We are dust, ultimately inconsequential, permanently frail, entirely dependant on supernatural animation for existence. But this dust, as fly-away and annoying as it can be, is the vehicle for the plan of the redemption and restoration of everyone and everything. The dust is the plan.

How often do we feel like dust? Not pangs of frustration or pain of disappointment but looking directly at my time on earth and feeling a bit sheepish about what I’m doing with it. There’s no guilt in a day off and absolutely no shame in consciously uncoupling from a relationship of ‘doing’ as evidence value and worth. A healthy examination of who I am and where I come from once a year is probably a decent idea though. To re-engage with my necessity for God. To ask the Holy Spirit to reach in again and breath on what has solidified into stone in me. To be re-animated. For the cosmic components moulded in creation, carrying the image of God, for myself, to carry the miraculous and joyful. Sometimes, aware I am dust, I believe I have no meaning. Other times, aware I am dust, I believe I am meaning.

Your rite and ritual of pancakes last night might simply have been observed because they are delicious to eat and fun to flip around the kitchen. In that celebration though is a nod to preparation. Using up what’s in the cupboard before it isn’t replenished for a while we are marking the time between times. Preparation for going through a time without comfort, luxury, and indulgence, helps us remember Jesus’ desert temptation. There is a before and an after this ‘between times’. The weird space to occupy prepares us. We are taught from what we have enjoyed before but we enter a new space knowing what happens next will not be the continuation of the flavours, sights, smells and traditions we have previously been shaped by. After the pancakes and the ashes come a change. We submit ourselves, through the time of preparation, to the ways of Jesus.


Playing with tradition and being prepared to walk away from some of its practices doesn’t vacate my awareness of responsibility. Duty must not be communicated as the same thing as responsibility here. We go through the examination of dust and hold it together through the weird preparatory spaces to assume the call and commission of the Kingdom of God. We take seriously a way of life honouring God and serving others because of who we believe Jesus is rather than ‘because that’s what we’ve always done’. Who we are and where we come from matter. We are not the stereotypes of imagined national identity, we are not duty-bound to repeat ancient behaviours for fear of invoking ancestral displeasure. We are dust and belong to The Creator, Sustainer and Inheritor of life. Our responsibility is to carry the image of healing, peace and love to places unfamiliar with God’s ways. We do not perform fuelled by cultural duty to maintain ‘a way of life’, we are Spirit-filed with the responsibility to usher in new life.

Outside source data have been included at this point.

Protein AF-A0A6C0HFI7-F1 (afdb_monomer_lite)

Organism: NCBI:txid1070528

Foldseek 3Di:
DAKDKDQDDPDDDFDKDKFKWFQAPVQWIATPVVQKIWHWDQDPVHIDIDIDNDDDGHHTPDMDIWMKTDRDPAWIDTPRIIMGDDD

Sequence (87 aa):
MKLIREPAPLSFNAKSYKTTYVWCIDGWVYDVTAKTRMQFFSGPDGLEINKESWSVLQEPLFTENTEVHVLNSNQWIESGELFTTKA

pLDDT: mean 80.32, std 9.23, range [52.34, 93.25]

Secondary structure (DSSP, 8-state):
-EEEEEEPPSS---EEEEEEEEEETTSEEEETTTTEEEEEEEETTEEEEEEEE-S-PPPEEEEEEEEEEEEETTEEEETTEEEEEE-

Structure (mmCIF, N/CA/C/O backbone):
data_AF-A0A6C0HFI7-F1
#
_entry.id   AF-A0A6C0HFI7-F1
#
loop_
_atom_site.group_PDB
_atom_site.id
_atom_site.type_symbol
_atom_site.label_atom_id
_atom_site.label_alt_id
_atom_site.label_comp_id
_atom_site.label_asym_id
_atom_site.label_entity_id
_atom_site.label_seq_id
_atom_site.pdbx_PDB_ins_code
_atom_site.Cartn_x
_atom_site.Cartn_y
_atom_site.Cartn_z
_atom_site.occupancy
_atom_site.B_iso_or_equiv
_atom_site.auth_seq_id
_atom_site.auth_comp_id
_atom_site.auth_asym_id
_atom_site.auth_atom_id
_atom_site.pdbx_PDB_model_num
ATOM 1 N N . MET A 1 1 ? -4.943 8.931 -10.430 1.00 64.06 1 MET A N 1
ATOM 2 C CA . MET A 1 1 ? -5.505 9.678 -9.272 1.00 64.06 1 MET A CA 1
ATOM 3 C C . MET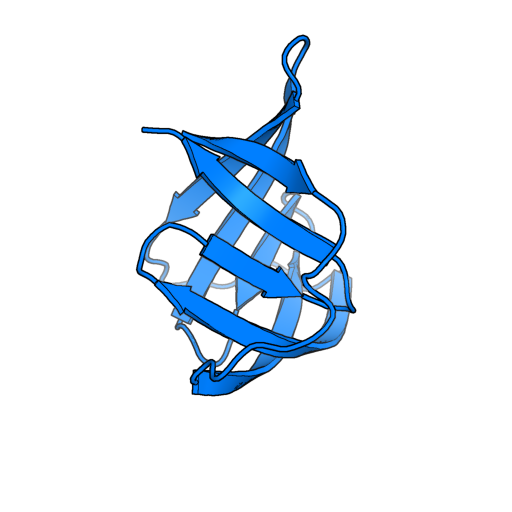 A 1 1 ? -4.341 10.333 -8.539 1.00 64.06 1 MET A C 1
ATOM 5 O O . MET A 1 1 ? -3.326 9.664 -8.366 1.00 64.06 1 MET A O 1
ATOM 9 N N . LYS A 1 2 ? -4.435 11.617 -8.167 1.00 69.50 2 LYS A N 1
ATOM 10 C CA . LYS A 1 2 ? -3.302 12.389 -7.619 1.00 69.50 2 LYS A CA 1
ATOM 11 C C . LYS A 1 2 ? -3.186 12.217 -6.101 1.00 69.50 2 LYS A C 1
ATOM 13 O O . LYS A 1 2 ? -4.184 12.388 -5.401 1.00 69.50 2 LYS A O 1
ATOM 18 N N . LEU A 1 3 ? -1.984 11.927 -5.600 1.00 66.94 3 LEU A N 1
ATOM 19 C CA . LEU A 1 3 ? -1.664 11.900 -4.174 1.00 66.94 3 LEU A CA 1
ATOM 20 C C . LEU A 1 3 ? -1.048 13.205 -3.681 1.00 66.94 3 LEU A C 1
ATOM 22 O O . LEU A 1 3 ? -0.195 13.799 -4.341 1.00 66.94 3 LEU A O 1
ATOM 26 N N . ILE A 1 4 ? -1.388 13.572 -2.451 1.00 77.38 4 ILE A N 1
ATOM 27 C CA . ILE A 1 4 ? -0.699 14.614 -1.691 1.00 77.38 4 ILE A CA 1
ATOM 28 C C . ILE A 1 4 ? -0.182 13.992 -0.394 1.00 77.38 4 ILE A C 1
ATOM 30 O O . ILE A 1 4 ? -0.938 13.303 0.298 1.00 77.38 4 ILE A O 1
ATOM 34 N N . ARG A 1 5 ? 1.107 14.222 -0.103 1.00 75.38 5 ARG A N 1
ATOM 35 C CA . ARG A 1 5 ? 1.755 13.833 1.154 1.00 75.38 5 ARG A CA 1
ATOM 36 C C . ARG A 1 5 ? 1.632 14.965 2.162 1.00 75.38 5 ARG A C 1
ATOM 38 O O . ARG A 1 5 ? 1.985 16.102 1.856 1.00 75.38 5 ARG A O 1
ATOM 45 N N . GLU A 1 6 ? 1.168 14.636 3.356 1.00 76.00 6 GLU A N 1
ATOM 46 C CA . GLU A 1 6 ? 1.015 15.565 4.472 1.00 76.00 6 GLU A CA 1
ATOM 47 C C . GLU A 1 6 ? 1.583 14.922 5.750 1.00 76.00 6 GLU A C 1
ATOM 49 O O . GLU A 1 6 ? 1.652 13.692 5.854 1.00 76.00 6 GLU A O 1
ATOM 54 N N . PRO A 1 7 ? 2.027 15.717 6.737 1.00 73.19 7 PRO A N 1
ATOM 55 C CA . PRO A 1 7 ? 2.378 15.172 8.041 1.00 73.19 7 PRO A CA 1
ATOM 56 C C . PRO A 1 7 ? 1.144 14.530 8.688 1.00 73.19 7 PRO A C 1
ATOM 58 O O . PRO A 1 7 ? 0.044 15.087 8.641 1.00 73.19 7 PRO A O 1
ATOM 61 N N . ALA A 1 8 ? 1.325 13.362 9.308 1.00 73.06 8 ALA A N 1
ATOM 62 C CA . ALA A 1 8 ? 0.236 12.703 10.013 1.00 73.06 8 ALA A CA 1
ATOM 63 C C . ALA A 1 8 ? -0.287 13.579 11.173 1.00 73.06 8 ALA A C 1
ATOM 65 O O . ALA A 1 8 ? 0.504 14.215 11.879 1.00 73.06 8 ALA A O 1
ATOM 66 N N . PRO A 1 9 ? -1.612 13.625 11.402 1.00 74.81 9 PRO A N 1
ATOM 67 C CA . PRO A 1 9 ? -2.181 14.329 12.540 1.00 74.81 9 PRO A CA 1
ATOM 68 C C . PRO A 1 9 ? -1.705 13.712 13.861 1.00 74.81 9 PRO A C 1
ATOM 70 O O . PRO A 1 9 ? -1.571 12.496 13.984 1.00 74.81 9 PRO A O 1
ATOM 73 N N . LEU A 1 10 ? -1.496 14.562 14.872 1.00 69.75 10 LEU A N 1
ATOM 74 C CA . LEU A 1 10 ? -0.997 14.160 16.198 1.00 69.75 10 LEU A CA 1
ATOM 75 C C . LEU A 1 10 ? -1.925 13.177 16.929 1.00 69.75 10 LEU A C 1
ATOM 77 O O . LEU A 1 10 ? -1.477 12.432 17.798 1.00 69.75 10 LEU A O 1
ATOM 81 N N . SER A 1 11 ? -3.215 13.181 16.599 1.00 68.69 11 SER A N 1
ATOM 82 C CA . SER A 1 11 ? -4.184 12.214 17.099 1.00 68.69 11 SER A CA 1
ATOM 83 C C . SER A 1 11 ? -5.265 11.954 16.055 1.00 68.69 11 SER A C 1
ATOM 85 O O . SER A 1 11 ? -5.760 12.865 15.391 1.00 68.69 11 SER A O 1
ATOM 87 N N . PHE A 1 12 ? -5.630 10.68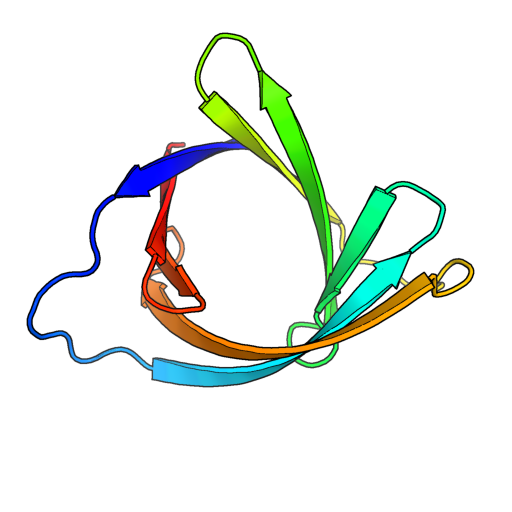5 15.896 1.00 67.44 12 PHE A N 1
ATOM 88 C CA . PHE A 1 12 ? -6.720 10.260 15.030 1.00 67.44 12 PHE A CA 1
ATOM 89 C C . PHE A 1 12 ? -7.277 8.920 15.516 1.00 67.44 12 PHE A C 1
ATOM 91 O O . PHE A 1 12 ? -6.562 8.106 16.098 1.00 67.44 12 PHE A O 1
ATOM 98 N N . ASN A 1 13 ? -8.569 8.693 15.277 1.00 68.56 13 ASN A N 1
ATOM 99 C CA . ASN A 1 13 ? -9.229 7.418 15.539 1.00 68.56 13 ASN A CA 1
ATOM 100 C C . ASN A 1 13 ? -9.538 6.756 14.191 1.00 68.56 13 ASN A C 1
ATOM 102 O O . ASN A 1 13 ? -10.604 6.967 13.616 1.00 68.56 13 ASN A O 1
ATOM 106 N N . ALA A 1 14 ? -8.552 6.044 13.645 1.00 73.56 14 ALA A N 1
ATOM 107 C CA . ALA A 1 14 ? -8.644 5.375 12.351 1.00 73.56 14 ALA A CA 1
ATOM 108 C C . ALA A 1 14 ? -8.722 3.862 12.534 1.00 73.56 14 ALA A C 1
ATOM 110 O O . ALA A 1 14 ? -8.077 3.296 13.418 1.00 73.56 14 ALA A O 1
ATOM 111 N N . LYS A 1 15 ? -9.460 3.191 11.646 1.00 83.00 15 LYS A N 1
ATOM 112 C CA . LYS A 1 15 ? -9.367 1.733 11.532 1.00 83.00 15 LYS A CA 1
ATOM 113 C C . LYS A 1 15 ? -7.996 1.397 10.955 1.00 83.00 15 LYS A C 1
ATOM 115 O O . LYS A 1 15 ? -7.645 1.940 9.910 1.00 83.00 15 LYS A O 1
ATOM 120 N N . SER A 1 16 ? -7.242 0.520 11.611 1.00 86.88 16 SER A N 1
ATOM 121 C CA . SER A 1 16 ? -5.965 0.038 11.087 1.00 86.88 16 SER A CA 1
ATOM 122 C C . SER A 1 16 ? -6.043 -1.409 10.629 1.00 86.88 16 SER A C 1
ATOM 124 O O . SER A 1 16 ? -6.874 -2.190 11.102 1.00 86.88 16 SER A O 1
ATOM 126 N N . TYR A 1 17 ? -5.189 -1.757 9.675 1.00 88.06 17 TYR A N 1
ATOM 127 C CA . TYR A 1 17 ? -4.929 -3.135 9.295 1.00 88.06 17 TYR A CA 1
ATOM 128 C C . TYR A 1 17 ? -3.441 -3.320 9.022 1.00 88.06 17 TYR A C 1
ATOM 130 O O . TYR A 1 17 ? -2.743 -2.402 8.597 1.00 88.06 17 TYR A O 1
ATOM 138 N N . LYS A 1 18 ? -2.957 -4.533 9.279 1.00 90.19 18 LYS A N 1
ATOM 139 C CA . LYS A 1 18 ? -1.605 -4.942 8.909 1.00 90.19 18 LYS A CA 1
ATOM 140 C C . LYS A 1 18 ? -1.657 -5.632 7.558 1.00 90.19 18 LYS A C 1
ATOM 142 O O . LYS A 1 18 ? -2.566 -6.424 7.293 1.00 90.19 18 LYS A O 1
ATOM 147 N N . THR A 1 19 ? -0.693 -5.323 6.709 1.00 91.75 19 THR A N 1
ATOM 148 C CA . THR A 1 19 ? -0.550 -5.956 5.405 1.00 91.75 19 THR A CA 1
ATOM 149 C C . THR A 1 19 ? 0.911 -6.225 5.094 1.00 91.75 19 THR A C 1
ATOM 151 O O . THR A 1 19 ? 1.819 -5.658 5.707 1.00 91.75 19 THR A O 1
ATOM 154 N N . THR A 1 20 ? 1.116 -7.124 4.144 1.00 92.44 20 THR A N 1
ATOM 155 C CA . THR A 1 20 ? 2.401 -7.319 3.494 1.00 92.44 20 THR A CA 1
ATOM 156 C C . THR A 1 20 ? 2.279 -6.723 2.104 1.00 92.44 20 THR A C 1
ATOM 158 O O . THR A 1 20 ? 1.430 -7.159 1.322 1.00 92.44 20 THR A O 1
ATOM 161 N N . TYR A 1 21 ? 3.117 -5.740 1.798 1.00 91.50 21 TYR A N 1
ATOM 162 C CA . TYR A 1 21 ? 3.274 -5.264 0.437 1.00 91.50 21 TYR A CA 1
ATOM 163 C C . TYR A 1 21 ? 4.300 -6.121 -0.292 1.00 91.50 21 TYR A C 1
ATOM 165 O O . TYR A 1 21 ? 5.374 -6.416 0.234 1.00 91.50 21 TYR A O 1
ATOM 173 N N . VAL A 1 22 ? 3.956 -6.528 -1.510 1.00 92.62 22 VAL A N 1
ATOM 174 C CA . VAL A 1 22 ? 4.829 -7.288 -2.406 1.00 92.62 22 VAL A CA 1
ATOM 175 C C . VAL A 1 22 ? 5.209 -6.393 -3.576 1.00 92.62 22 VAL A C 1
ATOM 177 O O . VAL A 1 22 ? 4.367 -6.071 -4.415 1.00 92.62 22 VAL A O 1
ATOM 180 N N . TRP A 1 23 ? 6.473 -5.993 -3.630 1.00 91.81 23 TRP A N 1
ATOM 181 C CA . TRP A 1 23 ? 7.024 -5.175 -4.704 1.00 91.81 23 TRP A CA 1
ATOM 182 C C . TRP A 1 23 ? 7.392 -6.078 -5.872 1.00 91.81 23 TRP A C 1
ATOM 184 O O . TRP A 1 23 ? 8.108 -7.057 -5.682 1.00 91.81 23 TRP A O 1
ATOM 194 N N . CYS A 1 24 ? 6.898 -5.776 -7.066 1.00 90.44 24 CYS A N 1
ATOM 195 C CA . CYS A 1 24 ? 7.037 -6.613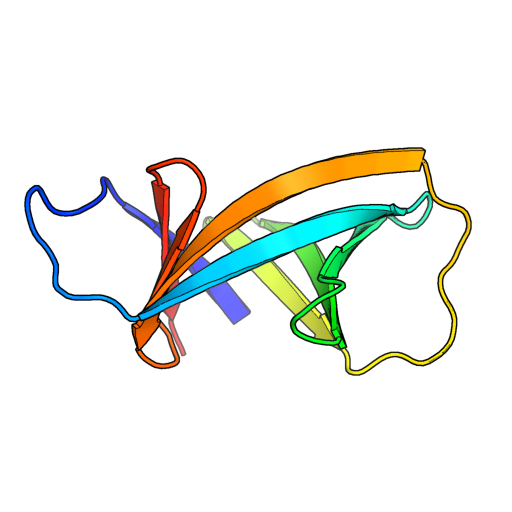 -8.254 1.00 90.44 24 CYS A CA 1
ATOM 196 C C . CYS A 1 24 ? 7.983 -5.971 -9.279 1.00 90.44 24 CYS A C 1
ATOM 198 O O . CYS A 1 24 ? 8.153 -4.750 -9.321 1.00 90.44 24 CYS A O 1
ATOM 200 N N . ILE A 1 25 ? 8.589 -6.800 -10.135 1.00 90.12 25 ILE A N 1
ATOM 201 C CA . ILE A 1 25 ? 9.545 -6.360 -11.172 1.00 90.12 25 ILE A CA 1
ATOM 202 C C . ILE A 1 25 ? 8.963 -5.362 -12.185 1.00 90.12 25 ILE A C 1
ATOM 204 O O . ILE A 1 25 ? 9.699 -4.596 -12.800 1.00 90.12 25 ILE A O 1
ATOM 208 N N . ASP A 1 26 ? 7.644 -5.363 -12.361 1.00 87.38 26 ASP A N 1
ATOM 209 C CA . ASP A 1 26 ? 6.903 -4.496 -13.279 1.00 87.38 26 ASP A CA 1
ATOM 210 C C . ASP A 1 26 ? 6.588 -3.115 -12.671 1.00 87.38 26 ASP A C 1
ATOM 212 O O . ASP A 1 26 ? 5.877 -2.307 -13.273 1.00 87.38 26 ASP A O 1
ATOM 216 N N . GLY A 1 27 ? 7.120 -2.832 -11.477 1.00 86.31 27 GLY A N 1
ATOM 217 C CA . GLY A 1 27 ? 6.918 -1.582 -10.751 1.00 86.31 27 GLY A CA 1
ATOM 218 C C . GLY A 1 27 ? 5.586 -1.506 -10.005 1.00 86.31 27 GLY A C 1
ATOM 219 O O . GLY A 1 27 ? 5.252 -0.441 -9.486 1.00 86.31 27 GLY A O 1
ATOM 220 N N . TRP A 1 28 ? 4.822 -2.600 -9.944 1.00 90.12 28 TRP A N 1
ATOM 221 C CA . TRP A 1 28 ? 3.607 -2.679 -9.138 1.00 90.12 28 TRP A CA 1
ATOM 222 C C . TRP A 1 28 ? 3.904 -3.138 -7.711 1.00 90.12 28 TRP A C 1
ATOM 224 O O . TRP A 1 28 ? 4.809 -3.928 -7.452 1.00 90.12 28 TRP A O 1
ATOM 234 N N . VAL A 1 29 ? 3.085 -2.667 -6.779 1.00 90.31 29 VAL A N 1
ATOM 235 C CA . VAL A 1 29 ? 3.088 -3.054 -5.370 1.00 90.31 29 VAL A CA 1
ATOM 236 C C . VAL A 1 29 ? 1.747 -3.689 -5.053 1.00 90.31 29 VAL A C 1
ATOM 238 O O . VAL A 1 29 ? 0.699 -3.088 -5.288 1.00 90.31 29 VAL A O 1
ATOM 241 N N . TYR A 1 30 ? 1.757 -4.912 -4.541 1.00 90.12 30 TYR A N 1
ATOM 242 C CA . TYR A 1 30 ? 0.537 -5.630 -4.198 1.00 90.12 30 TYR A CA 1
ATOM 243 C C . TYR A 1 30 ? 0.290 -5.639 -2.697 1.00 90.12 30 TYR A C 1
ATOM 245 O O . TYR A 1 30 ? 1.127 -6.109 -1.932 1.00 90.12 30 TYR A O 1
ATOM 253 N N . ASP A 1 31 ? -0.888 -5.169 -2.297 1.00 90.06 31 ASP A N 1
ATOM 254 C CA . ASP A 1 31 ? -1.404 -5.277 -0.938 1.00 90.06 31 ASP A CA 1
ATOM 255 C C . ASP A 1 31 ? -2.108 -6.628 -0.758 1.00 90.06 31 ASP A C 1
ATOM 257 O O . ASP A 1 31 ? -3.183 -6.867 -1.321 1.00 90.06 31 ASP A O 1
ATOM 261 N N . VAL A 1 32 ? -1.510 -7.517 0.041 1.00 88.94 32 VAL A N 1
ATOM 262 C CA . VAL A 1 32 ? -2.028 -8.875 0.265 1.00 88.94 32 VAL A CA 1
ATOM 263 C C . VAL A 1 32 ? -3.388 -8.867 0.966 1.00 88.94 32 VAL A C 1
ATOM 265 O O . VAL A 1 32 ? -4.274 -9.644 0.599 1.00 88.94 32 VAL A O 1
ATOM 268 N N . THR A 1 33 ? -3.576 -7.987 1.949 1.00 88.75 33 THR A N 1
ATOM 269 C CA . THR A 1 33 ? -4.817 -7.892 2.726 1.00 88.75 33 THR A CA 1
ATOM 270 C C . THR A 1 33 ? -5.931 -7.234 1.913 1.00 88.75 33 THR A C 1
ATOM 272 O O . THR A 1 33 ? -7.043 -7.765 1.854 1.00 88.75 33 THR A O 1
ATOM 275 N N . ALA A 1 34 ? -5.645 -6.111 1.247 1.00 84.31 34 ALA A N 1
ATOM 276 C CA . ALA A 1 34 ? -6.628 -5.386 0.440 1.00 84.31 34 ALA A CA 1
ATOM 277 C C . ALA A 1 34 ? -6.873 -6.017 -0.943 1.00 84.31 34 ALA A C 1
ATOM 279 O O . ALA A 1 34 ? -7.772 -5.581 -1.664 1.00 84.31 34 ALA A O 1
ATOM 280 N N . LYS A 1 35 ? -6.076 -7.023 -1.330 1.00 86.94 35 LYS A N 1
ATOM 281 C CA . LYS A 1 35 ? -6.136 -7.713 -2.631 1.00 86.94 35 LYS A CA 1
ATOM 282 C C . LYS A 1 35 ? -6.149 -6.750 -3.818 1.00 86.94 35 LYS A C 1
ATOM 284 O O . LYS A 1 35 ? -6.894 -6.922 -4.782 1.00 86.94 35 LYS A O 1
ATOM 289 N N . THR A 1 36 ? -5.340 -5.705 -3.717 1.00 86.31 36 THR A N 1
ATOM 290 C CA . THR A 1 36 ? -5.275 -4.621 -4.696 1.00 86.31 36 THR A CA 1
ATOM 291 C C . THR A 1 36 ? -3.822 -4.411 -5.083 1.00 86.31 36 THR A C 1
ATOM 293 O O . THR A 1 36 ? -2.950 -4.428 -4.215 1.00 86.31 36 THR A O 1
ATOM 296 N N . ARG A 1 37 ? -3.548 -4.195 -6.373 1.00 87.12 37 ARG A N 1
ATOM 297 C CA . ARG A 1 37 ? -2.225 -3.741 -6.812 1.00 87.12 37 ARG A CA 1
ATOM 298 C C . ARG A 1 37 ? -2.226 -2.245 -7.087 1.00 87.12 37 ARG A C 1
ATOM 300 O O . ARG A 1 37 ? -3.214 -1.703 -7.585 1.00 87.12 37 ARG A O 1
ATOM 307 N N . MET A 1 38 ? -1.121 -1.595 -6.758 1.00 87.56 38 MET A N 1
ATOM 308 C CA . MET A 1 38 ? -0.912 -0.159 -6.869 1.00 87.56 38 MET A CA 1
ATOM 309 C C . MET A 1 38 ? 0.392 0.119 -7.613 1.00 87.56 38 MET A C 1
ATOM 311 O O . MET A 1 38 ? 1.389 -0.550 -7.366 1.00 87.56 38 MET A O 1
ATOM 315 N N . GLN A 1 39 ? 0.400 1.097 -8.510 1.00 85.19 39 GLN A N 1
ATOM 316 C CA . GLN A 1 39 ? 1.617 1.584 -9.157 1.00 85.19 39 GLN A CA 1
ATOM 317 C C . GLN A 1 39 ? 1.776 3.065 -8.859 1.00 85.19 39 GLN A C 1
ATOM 319 O O . GLN A 1 39 ? 0.824 3.829 -9.029 1.00 85.19 39 GLN A O 1
ATOM 324 N N . PHE A 1 40 ? 2.967 3.448 -8.407 1.00 81.31 40 PHE A N 1
ATOM 325 C CA . PHE A 1 40 ? 3.285 4.808 -7.990 1.00 81.31 40 PHE A CA 1
ATOM 326 C C . PHE A 1 40 ? 4.098 5.521 -9.072 1.00 81.31 40 PHE A C 1
ATOM 328 O O . PHE A 1 40 ? 5.094 4.983 -9.553 1.00 81.31 40 PHE A O 1
ATOM 335 N N . PHE A 1 41 ? 3.712 6.747 -9.422 1.00 79.75 41 PHE A N 1
ATOM 336 C CA . PHE A 1 41 ? 4.408 7.562 -10.420 1.00 79.75 41 PHE A CA 1
ATOM 337 C C . PHE A 1 41 ? 4.704 8.951 -9.880 1.00 79.75 41 PHE A C 1
ATOM 339 O O . PHE A 1 41 ? 3.821 9.600 -9.331 1.00 79.75 41 PHE A O 1
ATOM 346 N N . SER A 1 42 ? 5.923 9.443 -10.072 1.00 73.38 42 SER A N 1
ATOM 347 C CA . SER A 1 42 ? 6.246 10.842 -9.788 1.00 73.38 42 SER A CA 1
ATOM 348 C C . SER A 1 42 ? 5.933 11.690 -11.019 1.00 73.38 42 SER A C 1
ATOM 350 O O . SER A 1 42 ? 6.645 11.615 -12.019 1.00 73.38 42 SER A O 1
ATOM 352 N N . GLY A 1 43 ? 4.864 12.478 -10.952 1.00 70.19 43 GLY A N 1
ATOM 353 C CA . GLY A 1 43 ? 4.517 13.480 -11.953 1.00 70.19 43 GLY A CA 1
ATOM 354 C C . GLY A 1 43 ? 5.050 14.872 -11.585 1.00 70.19 43 GLY A C 1
ATOM 355 O O . GLY A 1 43 ? 5.483 15.094 -10.451 1.00 70.19 43 GLY A O 1
ATOM 356 N N . PRO A 1 44 ? 4.978 15.850 -12.509 1.00 71.25 44 PRO A N 1
ATOM 357 C CA . PRO A 1 44 ? 5.357 17.245 -12.241 1.00 71.25 44 PRO A CA 1
ATOM 358 C C . PRO A 1 44 ? 4.552 17.882 -11.095 1.00 71.25 44 PRO A C 1
ATOM 360 O O . PRO A 1 44 ? 4.981 18.864 -10.497 1.00 71.25 44 PRO A O 1
ATOM 363 N N . ASP A 1 45 ? 3.402 17.295 -10.775 1.00 66.12 45 ASP A N 1
ATOM 364 C CA . ASP A 1 45 ? 2.413 17.811 -9.843 1.00 66.12 45 ASP A CA 1
ATOM 365 C C . ASP A 1 45 ? 2.340 17.044 -8.510 1.00 66.12 45 ASP A C 1
ATOM 367 O O . ASP A 1 45 ? 1.552 17.424 -7.638 1.00 66.12 45 ASP A O 1
ATOM 371 N N . GLY A 1 46 ? 3.120 15.972 -8.336 1.00 68.50 46 GLY A N 1
ATOM 372 C CA . GLY A 1 46 ? 3.105 15.120 -7.143 1.00 68.50 46 GLY A CA 1
ATOM 373 C C . GLY A 1 46 ? 3.185 13.626 -7.461 1.00 68.50 46 GLY A C 1
ATOM 374 O O . GLY A 1 46 ? 3.506 13.229 -8.578 1.00 68.50 46 GLY A O 1
ATOM 375 N N . LEU A 1 47 ? 2.901 12.790 -6.461 1.00 70.69 47 LEU A N 1
ATOM 376 C CA . LEU A 1 47 ? 2.855 11.336 -6.625 1.00 70.69 47 LEU A CA 1
ATOM 377 C C . LEU A 1 47 ? 1.473 10.937 -7.173 1.00 70.69 47 LEU A C 1
ATOM 379 O O . LEU A 1 47 ? 0.458 11.444 -6.716 1.00 70.69 47 LEU A O 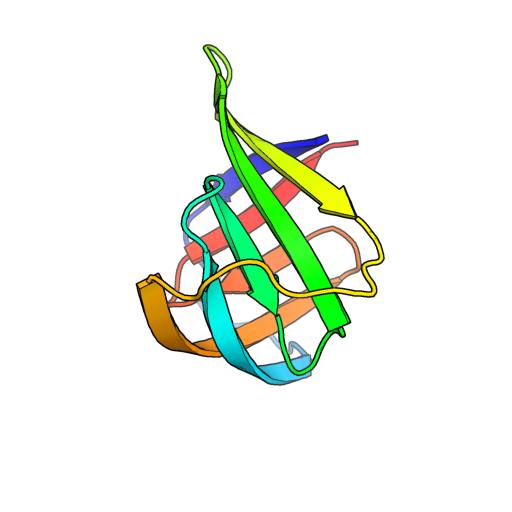1
ATOM 383 N N . GLU A 1 48 ? 1.397 10.034 -8.135 1.00 76.25 48 GLU A N 1
ATOM 384 C CA . GLU A 1 48 ? 0.153 9.491 -8.682 1.00 76.25 48 GLU A CA 1
ATOM 385 C C . GLU A 1 48 ? 0.062 7.996 -8.380 1.00 76.25 48 GLU A C 1
ATOM 387 O O . GLU A 1 48 ? 1.083 7.307 -8.364 1.00 76.25 48 GLU A O 1
ATOM 392 N N . ILE A 1 49 ? -1.157 7.494 -8.146 1.00 78.06 49 ILE A N 1
ATOM 393 C CA . ILE A 1 49 ? -1.421 6.054 -8.019 1.00 78.06 49 ILE A CA 1
ATOM 394 C C . ILE A 1 49 ? -2.365 5.593 -9.124 1.00 78.06 49 ILE A C 1
ATOM 396 O O . ILE A 1 49 ? -3.456 6.158 -9.293 1.00 78.06 49 ILE A O 1
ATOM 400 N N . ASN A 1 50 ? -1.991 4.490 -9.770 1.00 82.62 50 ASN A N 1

The next forty days inspired by reading Genesis, Psalm 103, Matthew chapter 4, eating pancakes, cruciform ashes or just another Wednesday, commit to examining how as dust you are being moulded by the Spirit of God to pray, fast, and give to others.

Look hard at who you believe you are and what you’re doing about it. Not the vain repetition of the behaviour and call of others but the shape you are being asked to take and hold. Some of assuming your responsibility could involve asking God to teach and tell you new things while some of it might look like restarting some patterns of devotion you have abandoned.

The value of these strange spaces in-between times is allowing God to prepare you for what comes next. There is strength and focus available for us in the hunger we develop now.